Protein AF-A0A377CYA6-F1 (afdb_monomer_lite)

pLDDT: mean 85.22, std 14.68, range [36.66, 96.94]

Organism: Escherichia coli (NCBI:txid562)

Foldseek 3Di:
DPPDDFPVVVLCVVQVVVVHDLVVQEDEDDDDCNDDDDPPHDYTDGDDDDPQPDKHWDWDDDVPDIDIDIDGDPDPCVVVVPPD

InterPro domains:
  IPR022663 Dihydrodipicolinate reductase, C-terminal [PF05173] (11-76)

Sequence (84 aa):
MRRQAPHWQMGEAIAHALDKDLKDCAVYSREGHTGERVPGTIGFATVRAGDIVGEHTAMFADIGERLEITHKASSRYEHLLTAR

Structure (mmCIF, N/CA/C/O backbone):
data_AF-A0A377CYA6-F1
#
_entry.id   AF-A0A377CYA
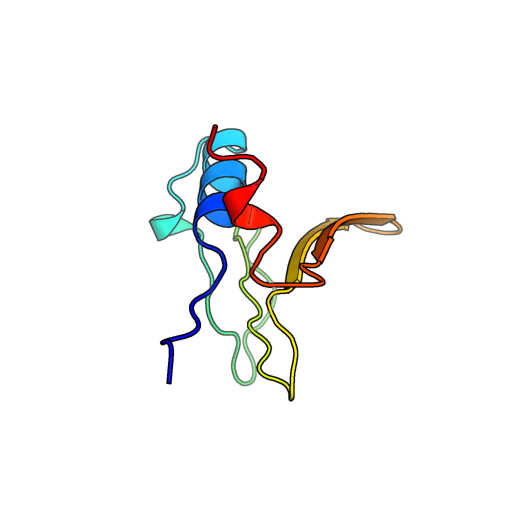6-F1
#
loop_
_atom_site.group_PDB
_atom_site.id
_atom_site.type_symbol
_atom_site.label_atom_id
_atom_site.label_alt_id
_atom_site.label_comp_id
_atom_site.label_asym_id
_atom_site.label_entity_id
_atom_site.label_seq_id
_atom_site.pdbx_PDB_ins_code
_atom_site.Cartn_x
_atom_site.Cartn_y
_atom_site.Cartn_z
_atom_site.occupancy
_atom_site.B_iso_or_equiv
_atom_site.auth_seq_id
_atom_site.auth_comp_id
_atom_site.auth_asym_id
_atom_site.auth_atom_id
_atom_site.pdbx_PDB_model_num
ATOM 1 N N . MET A 1 1 ? 6.476 -13.461 -19.643 1.00 36.66 1 MET A N 1
ATOM 2 C CA . MET A 1 1 ? 5.645 -12.420 -18.997 1.00 36.66 1 MET A CA 1
ATOM 3 C C . MET A 1 1 ? 5.591 -12.732 -17.503 1.00 36.66 1 MET A C 1
ATOM 5 O O . MET A 1 1 ? 4.989 -13.734 -17.137 1.00 36.66 1 MET A O 1
ATOM 9 N N . ARG A 1 2 ? 6.315 -12.002 -16.636 1.00 45.56 2 ARG A N 1
ATOM 10 C CA . ARG A 1 2 ? 6.193 -12.236 -15.181 1.00 45.56 2 ARG A CA 1
ATOM 11 C C . ARG A 1 2 ? 4.772 -11.847 -14.772 1.00 45.56 2 ARG A C 1
ATOM 13 O O . ARG A 1 2 ? 4.325 -10.769 -15.160 1.00 45.56 2 ARG A O 1
ATOM 20 N N . ARG A 1 3 ? 4.072 -12.711 -14.024 1.00 46.59 3 ARG A N 1
ATOM 21 C CA . ARG A 1 3 ? 2.821 -12.339 -13.350 1.00 46.59 3 ARG A CA 1
ATOM 22 C C . ARG A 1 3 ? 3.177 -11.215 -12.396 1.00 46.59 3 ARG A C 1
ATOM 24 O O . ARG A 1 3 ? 3.776 -11.450 -11.353 1.00 46.59 3 ARG A O 1
ATOM 31 N N . GLN A 1 4 ? 2.923 -9.985 -12.808 1.00 53.56 4 GLN A N 1
ATOM 32 C CA . GLN A 1 4 ? 3.093 -8.872 -11.910 1.00 53.56 4 GLN A CA 1
ATOM 33 C C . GLN A 1 4 ? 1.922 -8.971 -10.915 1.00 53.56 4 GLN A C 1
ATOM 35 O O . GLN A 1 4 ? 0.756 -8.980 -11.323 1.00 53.56 4 GLN A O 1
ATOM 40 N N . ALA A 1 5 ? 2.237 -9.088 -9.633 1.00 58.78 5 ALA A N 1
ATOM 41 C CA . ALA A 1 5 ? 1.298 -9.118 -8.518 1.00 58.78 5 ALA A CA 1
ATOM 42 C C . ALA A 1 5 ? 1.513 -7.854 -7.664 1.00 58.78 5 ALA A C 1
ATOM 44 O O . ALA A 1 5 ? 2.561 -7.213 -7.806 1.00 58.78 5 ALA A O 1
ATOM 45 N N . PRO A 1 6 ? 0.544 -7.445 -6.830 1.00 70.44 6 PRO A N 1
ATOM 46 C CA . PRO A 1 6 ? 0.780 -6.426 -5.810 1.00 70.44 6 PRO A CA 1
ATOM 47 C C . PRO A 1 6 ? 2.004 -6.776 -4.952 1.00 70.44 6 PRO A C 1
ATOM 49 O O . PRO A 1 6 ? 2.318 -7.954 -4.763 1.00 70.44 6 PRO A O 1
ATOM 52 N N . HIS A 1 7 ? 2.705 -5.761 -4.440 1.00 76.56 7 HIS A N 1
ATOM 53 C CA . HIS A 1 7 ? 3.869 -5.986 -3.588 1.00 76.56 7 HIS A CA 1
ATOM 54 C C . HIS A 1 7 ? 3.419 -6.483 -2.210 1.00 76.56 7 HIS A C 1
ATOM 56 O O . HIS A 1 7 ? 3.100 -5.711 -1.307 1.00 76.56 7 HIS A O 1
ATOM 62 N N . TRP A 1 8 ? 3.355 -7.805 -2.097 1.00 81.31 8 TRP A N 1
ATOM 63 C CA . TRP A 1 8 ? 2.749 -8.512 -0.978 1.00 81.31 8 TRP A CA 1
ATOM 64 C C . TRP A 1 8 ? 3.448 -8.226 0.355 1.00 81.31 8 TRP A C 1
ATOM 66 O O . TRP A 1 8 ? 2.773 -7.964 1.344 1.00 81.31 8 TRP A O 1
ATOM 76 N N . GLN A 1 9 ? 4.787 -8.160 0.361 1.00 88.94 9 GLN A N 1
ATOM 77 C CA . GLN A 1 9 ? 5.556 -7.970 1.597 1.00 88.94 9 GLN A CA 1
ATOM 78 C C . GLN A 1 9 ? 5.289 -6.619 2.281 1.00 88.94 9 GLN A C 1
ATOM 80 O O . GLN A 1 9 ? 5.210 -6.563 3.503 1.00 88.94 9 GLN A O 1
ATOM 85 N N . MET A 1 10 ? 5.106 -5.531 1.523 1.00 92.12 10 MET A N 1
ATOM 86 C CA . MET A 1 10 ? 4.745 -4.224 2.102 1.00 92.12 10 MET A CA 1
ATOM 87 C C . MET A 1 10 ? 3.337 -4.261 2.693 1.00 92.12 10 MET A C 1
ATOM 89 O O . MET A 1 10 ? 3.114 -3.717 3.768 1.00 92.12 10 MET A O 1
ATOM 93 N N . GLY A 1 11 ? 2.398 -4.923 2.011 1.00 91.75 11 GLY A N 1
ATOM 94 C CA . GLY A 1 11 ? 1.048 -5.119 2.529 1.00 91.75 11 GLY A CA 1
ATOM 95 C C . GLY A 1 11 ? 1.043 -5.895 3.844 1.00 91.75 11 GLY A C 1
ATOM 96 O O . GLY A 1 11 ? 0.415 -5.457 4.803 1.00 91.75 11 GLY A O 1
ATOM 97 N N . GLU A 1 12 ? 1.780 -7.007 3.909 1.00 92.94 12 GLU A N 1
ATOM 98 C CA . GLU A 1 12 ? 1.892 -7.828 5.122 1.00 92.94 12 GLU A CA 1
ATOM 99 C C . GLU A 1 12 ? 2.558 -7.061 6.261 1.00 92.94 12 GLU A C 1
ATOM 101 O O . GLU A 1 12 ? 2.066 -7.101 7.384 1.00 92.94 12 GLU A O 1
ATOM 106 N N . ALA A 1 13 ? 3.628 -6.313 5.976 1.00 94.12 13 ALA A N 1
ATOM 107 C CA . ALA A 1 13 ? 4.302 -5.498 6.980 1.00 94.12 13 ALA A CA 1
ATOM 108 C C . ALA A 1 13 ? 3.364 -4.440 7.584 1.00 94.12 13 ALA A C 1
ATOM 110 O O . ALA A 1 13 ? 3.349 -4.250 8.800 1.00 94.12 13 ALA A O 1
ATOM 111 N N . ILE A 1 14 ? 2.551 -3.780 6.751 1.00 93.75 14 ILE A N 1
ATOM 112 C CA . ILE A 1 14 ? 1.561 -2.798 7.213 1.00 93.75 14 ILE A CA 1
ATOM 113 C C . ILE A 1 14 ? 0.451 -3.482 8.019 1.00 93.75 14 ILE A C 1
ATOM 115 O O . ILE A 1 14 ? 0.096 -2.992 9.086 1.00 93.75 14 ILE A O 1
ATOM 119 N N . ALA A 1 15 ? -0.088 -4.610 7.545 1.00 94.56 15 ALA A N 1
ATOM 120 C CA . ALA A 1 15 ? -1.134 -5.347 8.255 1.00 94.56 15 ALA A CA 1
ATOM 121 C C . ALA A 1 15 ? -0.654 -5.833 9.631 1.00 94.56 15 ALA A C 1
ATOM 123 O O . ALA A 1 15 ? -1.337 -5.615 10.629 1.00 94.56 15 ALA A O 1
ATOM 124 N N . HIS A 1 16 ? 0.559 -6.384 9.696 1.00 94.81 16 HIS A N 1
ATOM 125 C CA . HIS A 1 16 ? 1.193 -6.813 10.940 1.00 94.81 16 HIS A CA 1
ATOM 126 C C . HIS A 1 16 ? 1.398 -5.645 11.915 1.00 94.81 16 HIS A C 1
ATOM 128 O O . HIS A 1 16 ? 1.107 -5.773 13.099 1.00 94.81 16 HIS A O 1
ATOM 134 N N . ALA A 1 17 ? 1.844 -4.480 11.431 1.00 93.44 17 ALA A N 1
ATOM 135 C CA . ALA A 1 17 ? 1.979 -3.282 12.266 1.00 93.44 17 ALA A CA 1
ATOM 136 C C . ALA A 1 17 ? 0.633 -2.763 12.812 1.00 93.44 17 ALA A C 1
ATOM 138 O O . ALA A 1 17 ? 0.611 -2.054 13.815 1.00 93.44 17 ALA A O 1
ATOM 139 N N . LEU A 1 18 ? -0.477 -3.112 12.157 1.00 92.19 18 LEU A N 1
ATOM 140 C CA . LEU A 1 18 ? -1.841 -2.777 12.567 1.00 92.19 18 LEU A CA 1
ATOM 141 C C . LEU A 1 18 ? -2.540 -3.907 13.342 1.00 92.19 18 LEU A C 1
ATOM 143 O O . LEU A 1 18 ? -3.736 -3.779 13.600 1.00 92.19 18 LEU A O 1
ATOM 147 N N . ASP A 1 19 ? -1.823 -4.983 13.687 1.00 94.44 19 ASP A N 1
ATOM 148 C CA . ASP A 1 19 ? -2.347 -6.184 14.356 1.00 94.44 19 ASP A CA 1
ATOM 149 C C . ASP A 1 19 ? -3.528 -6.832 13.603 1.00 94.44 19 ASP A C 1
ATOM 151 O O . ASP A 1 19 ? -4.586 -7.138 14.154 1.00 94.44 19 ASP A O 1
ATOM 155 N N . LYS A 1 20 ? -3.374 -6.979 12.281 1.00 93.25 20 LYS A N 1
ATOM 156 C CA . LYS A 1 20 ? -4.385 -7.546 11.376 1.00 93.25 20 LYS A CA 1
ATOM 157 C C . LYS A 1 20 ? -3.792 -8.613 10.466 1.00 93.25 20 LYS A C 1
ATOM 159 O O . LYS A 1 20 ? -2.637 -8.517 10.054 1.00 93.25 20 LYS A O 1
ATOM 164 N N . ASP A 1 21 ? -4.623 -9.570 10.055 1.00 93.19 21 ASP A N 1
ATOM 165 C CA . ASP A 1 21 ? -4.304 -10.431 8.914 1.00 93.19 21 ASP A CA 1
ATOM 166 C C . ASP A 1 21 ? -4.595 -9.665 7.613 1.00 93.19 21 ASP A C 1
ATOM 168 O O . ASP A 1 21 ? -5.681 -9.107 7.408 1.00 93.19 21 ASP A O 1
ATOM 172 N N . LEU A 1 22 ? -3.610 -9.625 6.713 1.00 91.75 22 LEU A N 1
ATOM 173 C CA . LEU A 1 22 ? -3.756 -8.989 5.408 1.00 91.75 22 LEU A CA 1
ATOM 174 C C . LEU A 1 22 ? -4.911 -9.603 4.605 1.00 91.75 22 LEU A C 1
ATOM 176 O O . LEU A 1 22 ? -5.591 -8.883 3.878 1.00 91.75 22 LEU
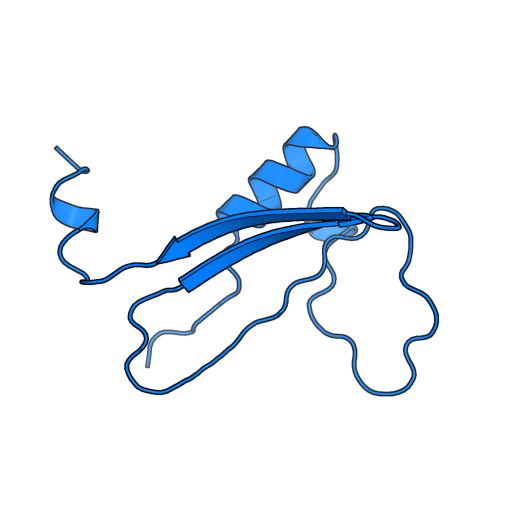 A O 1
ATOM 180 N N . LYS A 1 23 ? -5.162 -10.909 4.743 1.00 91.50 23 LYS A N 1
ATOM 181 C CA . LYS A 1 23 ? -6.226 -11.611 4.008 1.00 91.50 23 LYS A CA 1
ATOM 182 C C . LYS A 1 23 ? -7.616 -11.066 4.318 1.00 91.50 23 LYS A C 1
ATOM 184 O O . LYS A 1 23 ? -8.462 -11.052 3.430 1.00 91.50 23 LYS A O 1
ATOM 189 N N . ASP A 1 24 ? -7.817 -10.580 5.538 1.00 92.25 24 ASP A N 
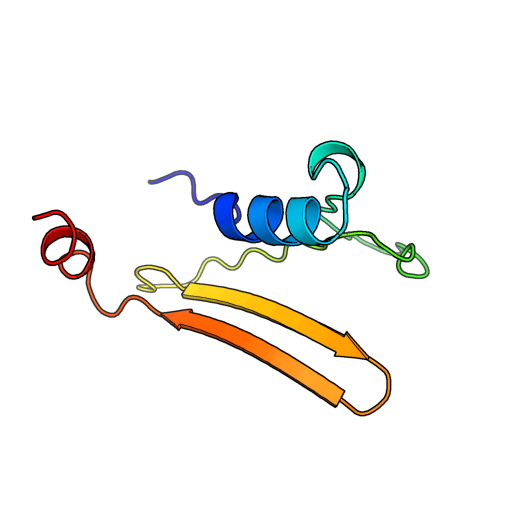1
ATOM 190 C CA . ASP A 1 24 ? -9.119 -10.114 6.013 1.00 92.25 24 ASP A CA 1
ATOM 191 C C . ASP A 1 24 ? -9.372 -8.640 5.676 1.00 92.25 24 ASP A C 1
ATOM 193 O O . ASP A 1 24 ? -10.517 -8.192 5.632 1.00 92.25 24 ASP A O 1
ATOM 197 N N . CYS A 1 25 ? -8.310 -7.866 5.431 1.00 92.50 25 CYS A N 1
ATOM 198 C CA . CYS A 1 25 ? -8.404 -6.419 5.234 1.00 92.50 25 CYS A CA 1
ATOM 199 C C . CYS A 1 25 ? -7.957 -5.928 3.849 1.00 92.50 25 CYS A C 1
ATOM 201 O O . CYS A 1 25 ? -8.141 -4.745 3.542 1.00 92.50 25 CYS A O 1
ATOM 203 N N . ALA A 1 26 ? -7.388 -6.790 3.004 1.00 92.94 26 ALA A N 1
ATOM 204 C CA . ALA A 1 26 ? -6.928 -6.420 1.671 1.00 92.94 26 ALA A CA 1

+ + + +

**What is needed**
The listing above holds a line with "ATOM 85 N N" and a line with "ATOM 128 O O". Print the stretch from the first through the second, exactly and alone.

**Answer box**
ATOM 85 N N . MET A 1 10 ? 5.106 -5.531 1.523 1.00 92.12 10 MET A N 1
ATOM 86 C CA . MET A 1 10 ? 4.745 -4.224 2.102 1.00 92.12 10 MET A CA 1
ATOM 87 C C . MET A 1 10 ? 3.337 -4.261 2.693 1.00 92.12 10 MET A C 1
ATOM 89 O O . MET A 1 10 ? 3.114 -3.717 3.768 1.00 92.12 10 MET A O 1
ATOM 93 N N . GLY A 1 11 ? 2.398 -4.923 2.011 1.00 91.75 11 GLY A N 1
ATOM 94 C CA . GLY A 1 11 ? 1.048 -5.119 2.529 1.00 91.75 11 GLY A CA 1
ATOM 95 C C . GLY A 1 11 ? 1.043 -5.895 3.844 1.00 91.75 11 GLY A C 1
ATOM 96 O O . GLY A 1 11 ? 0.415 -5.457 4.803 1.00 91.75 11 GLY A O 1
ATOM 97 N N . GLU A 1 12 ? 1.780 -7.007 3.909 1.00 92.94 12 GLU A N 1
ATOM 98 C CA . GLU A 1 12 ? 1.892 -7.828 5.122 1.00 92.94 12 GLU A CA 1
ATOM 99 C C . GLU A 1 12 ? 2.558 -7.061 6.261 1.00 92.94 12 GLU A C 1
ATOM 101 O O . GLU A 1 12 ? 2.066 -7.101 7.384 1.00 92.94 12 GLU A O 1
ATOM 106 N N . ALA A 1 13 ? 3.628 -6.313 5.976 1.00 94.12 13 ALA A N 1
ATOM 107 C CA . ALA A 1 13 ? 4.302 -5.498 6.980 1.00 94.12 13 ALA A CA 1
ATOM 108 C C . ALA A 1 13 ? 3.364 -4.440 7.584 1.00 94.12 13 ALA A C 1
ATOM 110 O O . ALA A 1 13 ? 3.349 -4.250 8.800 1.00 94.12 13 ALA A O 1
ATOM 111 N N . ILE A 1 14 ? 2.551 -3.780 6.751 1.00 93.75 14 ILE A N 1
ATOM 112 C CA . ILE A 1 14 ? 1.561 -2.798 7.213 1.00 93.75 14 ILE A CA 1
ATOM 113 C C . ILE A 1 14 ? 0.451 -3.482 8.019 1.00 93.75 14 ILE A C 1
ATOM 115 O O . ILE A 1 14 ? 0.096 -2.992 9.086 1.00 93.75 14 ILE A O 1
ATOM 119 N N . ALA A 1 15 ? -0.088 -4.610 7.545 1.00 94.56 15 ALA A N 1
ATOM 120 C CA . ALA A 1 15 ? -1.134 -5.347 8.255 1.00 94.56 15 ALA A CA 1
ATOM 121 C C . ALA A 1 15 ? -0.654 -5.833 9.631 1.00 94.56 15 ALA A C 1
ATOM 123 O O . ALA A 1 15 ? -1.337 -5.615 10.629 1.00 94.56 15 ALA A O 1
ATOM 124 N N . HIS A 1 16 ? 0.559 -6.384 9.696 1.00 94.81 16 HIS A N 1
ATOM 125 C CA . HIS A 1 16 ? 1.193 -6.813 10.940 1.00 94.81 16 HIS A CA 1
ATOM 126 C C . HIS A 1 16 ? 1.398 -5.645 11.915 1.00 94.81 16 HIS A C 1
ATOM 128 O O . HIS A 1 16 ? 1.107 -5.773 13.099 1.00 94.81 16 HIS A O 1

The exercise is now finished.